Een van de eerste stappen in de richting van dit ‘mij-zelf’, dat zich ontwikkeld heeft vanaf 1890 tot aan zijn volwassenheid (1910) - was de ontdekking van de enorme belangstelling die elke weerstand tegen een inspanning van onze geest moet oproepen, - wanneer de vraag van het begrijpen op de juiste wijze gesteld is. Het niet-begrijpen moet, wanneer het goed onderkend is en als het ware opnieuw uitgetekend, een activiteit en luciditeit opwekken, precies zoals een vondst. Je moet je erop toeleggen die weerstanden te vinden. Maar ze moeten je ook aansporen, een extreme precisie van jezelf te eisen bij hun uitdrukking, en ze moeten die ondersteunen. Men heeft me vaak verweten dat ik geen ‘systeem’ maak. Daar voel ik ook helemaal niets voor. Het denken van een mens is geen gedicht, geen voltooid werk, met een klare vorm, en ik houd alleen van werken die àf zijn. Een systeem is een kunstwerk, of het is niets. Ieder kunstwerk is een keuze. Iedere keuze sluit een bepaald ding, of een ander, uit. Maar hier | |
[pagina 40]
| |
blijkt dat kiezen zou inhouden: het uitsluiten van dat wat me interesseert. Zomaar iemand is geen keuze.
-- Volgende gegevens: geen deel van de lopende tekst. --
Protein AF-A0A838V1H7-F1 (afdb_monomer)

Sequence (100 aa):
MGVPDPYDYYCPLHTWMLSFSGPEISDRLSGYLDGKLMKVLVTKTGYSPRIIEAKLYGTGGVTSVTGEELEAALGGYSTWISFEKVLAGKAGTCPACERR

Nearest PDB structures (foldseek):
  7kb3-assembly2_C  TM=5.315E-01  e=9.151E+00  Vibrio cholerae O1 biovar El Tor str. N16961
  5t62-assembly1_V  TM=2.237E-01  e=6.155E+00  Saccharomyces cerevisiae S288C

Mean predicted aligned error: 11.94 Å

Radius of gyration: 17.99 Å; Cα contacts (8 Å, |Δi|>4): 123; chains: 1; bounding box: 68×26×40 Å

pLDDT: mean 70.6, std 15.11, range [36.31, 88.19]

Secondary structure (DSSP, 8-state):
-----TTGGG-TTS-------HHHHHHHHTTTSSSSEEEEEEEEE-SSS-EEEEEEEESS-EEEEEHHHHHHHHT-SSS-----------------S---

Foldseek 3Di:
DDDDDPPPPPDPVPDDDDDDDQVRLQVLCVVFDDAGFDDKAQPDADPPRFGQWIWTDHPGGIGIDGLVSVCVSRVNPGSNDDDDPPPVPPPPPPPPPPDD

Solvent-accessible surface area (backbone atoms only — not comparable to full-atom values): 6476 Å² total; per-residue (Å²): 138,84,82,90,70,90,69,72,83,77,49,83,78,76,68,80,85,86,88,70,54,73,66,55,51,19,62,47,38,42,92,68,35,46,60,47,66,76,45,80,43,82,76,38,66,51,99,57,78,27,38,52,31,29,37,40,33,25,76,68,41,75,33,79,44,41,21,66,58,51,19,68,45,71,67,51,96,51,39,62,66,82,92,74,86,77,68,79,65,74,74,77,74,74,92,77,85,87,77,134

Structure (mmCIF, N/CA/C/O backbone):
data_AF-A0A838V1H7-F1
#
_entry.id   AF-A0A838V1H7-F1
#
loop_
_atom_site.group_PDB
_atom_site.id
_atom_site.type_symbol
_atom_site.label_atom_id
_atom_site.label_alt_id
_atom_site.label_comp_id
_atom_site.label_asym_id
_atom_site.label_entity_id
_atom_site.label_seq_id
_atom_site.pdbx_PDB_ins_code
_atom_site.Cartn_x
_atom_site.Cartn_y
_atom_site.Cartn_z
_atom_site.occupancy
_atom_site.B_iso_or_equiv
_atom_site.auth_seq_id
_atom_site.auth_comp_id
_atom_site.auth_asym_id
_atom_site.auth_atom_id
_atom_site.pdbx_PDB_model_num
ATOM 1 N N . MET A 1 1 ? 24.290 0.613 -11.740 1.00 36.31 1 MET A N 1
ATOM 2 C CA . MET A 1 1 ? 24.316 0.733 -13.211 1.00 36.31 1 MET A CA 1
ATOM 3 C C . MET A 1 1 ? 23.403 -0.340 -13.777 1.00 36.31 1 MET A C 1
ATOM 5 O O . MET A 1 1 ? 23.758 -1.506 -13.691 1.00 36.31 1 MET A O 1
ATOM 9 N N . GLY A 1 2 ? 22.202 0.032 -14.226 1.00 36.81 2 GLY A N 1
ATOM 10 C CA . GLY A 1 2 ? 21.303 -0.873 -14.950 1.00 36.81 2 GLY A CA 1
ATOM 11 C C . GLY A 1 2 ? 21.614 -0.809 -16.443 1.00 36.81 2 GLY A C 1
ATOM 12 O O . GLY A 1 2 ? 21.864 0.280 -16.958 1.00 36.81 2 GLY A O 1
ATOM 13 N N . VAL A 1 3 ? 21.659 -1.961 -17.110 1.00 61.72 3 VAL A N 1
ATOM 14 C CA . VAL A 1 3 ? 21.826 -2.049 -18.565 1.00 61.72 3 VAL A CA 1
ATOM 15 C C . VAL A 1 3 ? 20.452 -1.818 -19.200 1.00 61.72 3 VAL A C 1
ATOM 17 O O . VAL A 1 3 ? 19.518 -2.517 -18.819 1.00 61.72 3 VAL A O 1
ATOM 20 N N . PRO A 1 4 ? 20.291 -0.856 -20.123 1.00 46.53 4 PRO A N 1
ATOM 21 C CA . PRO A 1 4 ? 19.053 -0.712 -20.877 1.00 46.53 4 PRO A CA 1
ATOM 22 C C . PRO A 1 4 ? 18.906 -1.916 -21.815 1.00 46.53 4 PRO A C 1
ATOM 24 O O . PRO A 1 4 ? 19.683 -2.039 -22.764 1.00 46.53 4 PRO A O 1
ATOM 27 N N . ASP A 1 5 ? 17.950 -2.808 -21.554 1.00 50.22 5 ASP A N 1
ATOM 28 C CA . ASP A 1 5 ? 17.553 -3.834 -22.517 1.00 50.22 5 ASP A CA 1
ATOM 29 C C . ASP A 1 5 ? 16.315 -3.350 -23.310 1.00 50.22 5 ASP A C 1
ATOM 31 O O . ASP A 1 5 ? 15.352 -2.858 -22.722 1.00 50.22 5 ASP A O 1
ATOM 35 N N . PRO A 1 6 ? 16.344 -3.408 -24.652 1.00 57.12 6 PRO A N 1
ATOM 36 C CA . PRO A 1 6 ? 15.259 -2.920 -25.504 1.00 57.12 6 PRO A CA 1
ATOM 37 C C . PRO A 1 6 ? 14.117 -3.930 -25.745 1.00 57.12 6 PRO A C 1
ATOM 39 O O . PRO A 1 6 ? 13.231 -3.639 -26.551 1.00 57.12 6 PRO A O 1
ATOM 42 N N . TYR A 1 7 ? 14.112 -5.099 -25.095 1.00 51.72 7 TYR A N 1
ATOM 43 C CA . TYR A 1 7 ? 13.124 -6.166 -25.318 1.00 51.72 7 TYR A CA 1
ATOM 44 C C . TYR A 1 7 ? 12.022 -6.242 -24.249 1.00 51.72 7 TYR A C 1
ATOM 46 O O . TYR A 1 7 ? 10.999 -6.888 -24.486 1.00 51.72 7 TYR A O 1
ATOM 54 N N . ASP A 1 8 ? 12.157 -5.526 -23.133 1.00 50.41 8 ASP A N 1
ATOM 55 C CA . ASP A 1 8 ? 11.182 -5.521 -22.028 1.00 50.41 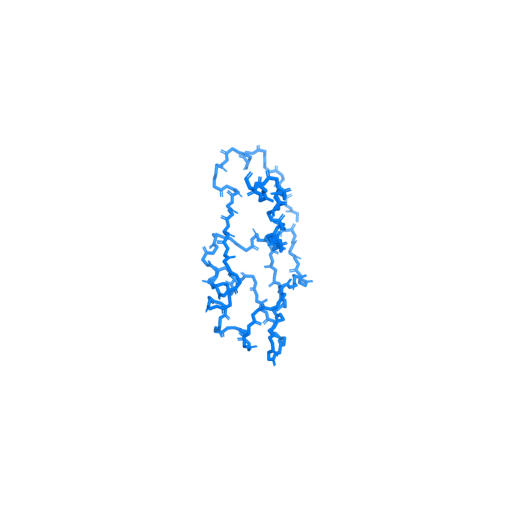8 ASP A CA 1
ATOM 56 C C . ASP A 1 8 ? 9.782 -4.962 -22.392 1.00 50.41 8 ASP A C 1
ATOM 58 O O . ASP A 1 8 ? 8.809 -5.166 -21.665 1.00 50.41 8 ASP A O 1
ATOM 62 N N . TYR A 1 9 ? 9.640 -4.289 -23.543 1.00 47.22 9 TYR A N 1
ATOM 63 C CA . TYR A 1 9 ? 8.398 -3.613 -23.958 1.00 47.22 9 TYR A CA 1
ATOM 64 C C . TYR A 1 9 ? 7.300 -4.557 -24.492 1.00 47.22 9 TYR A C 1
ATOM 66 O O . TYR A 1 9 ? 6.133 -4.174 -24.545 1.00 47.22 9 TYR A O 1
ATOM 74 N N . TYR A 1 10 ? 7.647 -5.780 -24.914 1.00 47.59 10 TYR A N 1
ATOM 75 C CA . TYR A 1 10 ? 6.713 -6.692 -25.599 1.00 47.59 10 TYR A CA 1
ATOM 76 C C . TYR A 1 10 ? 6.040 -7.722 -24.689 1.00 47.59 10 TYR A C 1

Ik ben niets anders dan een ‘gevolg van het toeval’... dat wil zeggen: dat ik me in geen enkel opzicht als noodzakelijk ervaar, dat ik de indruk heb dat alle belangrijke gebeurtenissen in mijn leven evengoed heel andere hadden kunnen zijn. Ik zeg niet dat de ideeën waarvan ik gebruik gemaakt heb, om niet te spreken over die welke niet in mijn diverse geschriften zijn uitgedrukt (en die er meer en tegelijk minder over zeggen dan ik denk), niet samengevoegd zouden kunnen worden, en zelfs geordend in een ‘samenvatting’. Die samenvatting zou dan alleen nog gecompleteerd moeten worden op de wijze waarop filosofen dat doen. Een echte filosoof zou zijn ideale taak niet volbracht achten wanneer hij aan die delen van zijn bouwwerk, die het toeval en de omstandigheden hem hebben opgeleverd, niet alles zou toevoegen wat nodig is om er een sluitend geheel van te maken, en zoals een architect omwille van de schoonheid en de pronkzucht aan het casco van de woning die hij, uitgaande van de behoefte, heeft gebouwd symmetrische of complementaire stukken gebouw toevoegt die zijn esthetisch gevoel bevredigen, zo zal een echte filosoof er (bijvoorbeeld) een of andere ‘kennis-theorie’, een ethische, een esthetische, een psychologische of een sociologische theorie in opnemen, waarin hij aanvankelijk helemaal geen zin had; en dat tezamen is wat men een Systeem noemt. Maar wie onderkent daarin niet een vervalsing? Ik erken dat die nuttig is voor het onderwijs in de filosofie, aangezien men de filosofie nu eenmaal onderwijst.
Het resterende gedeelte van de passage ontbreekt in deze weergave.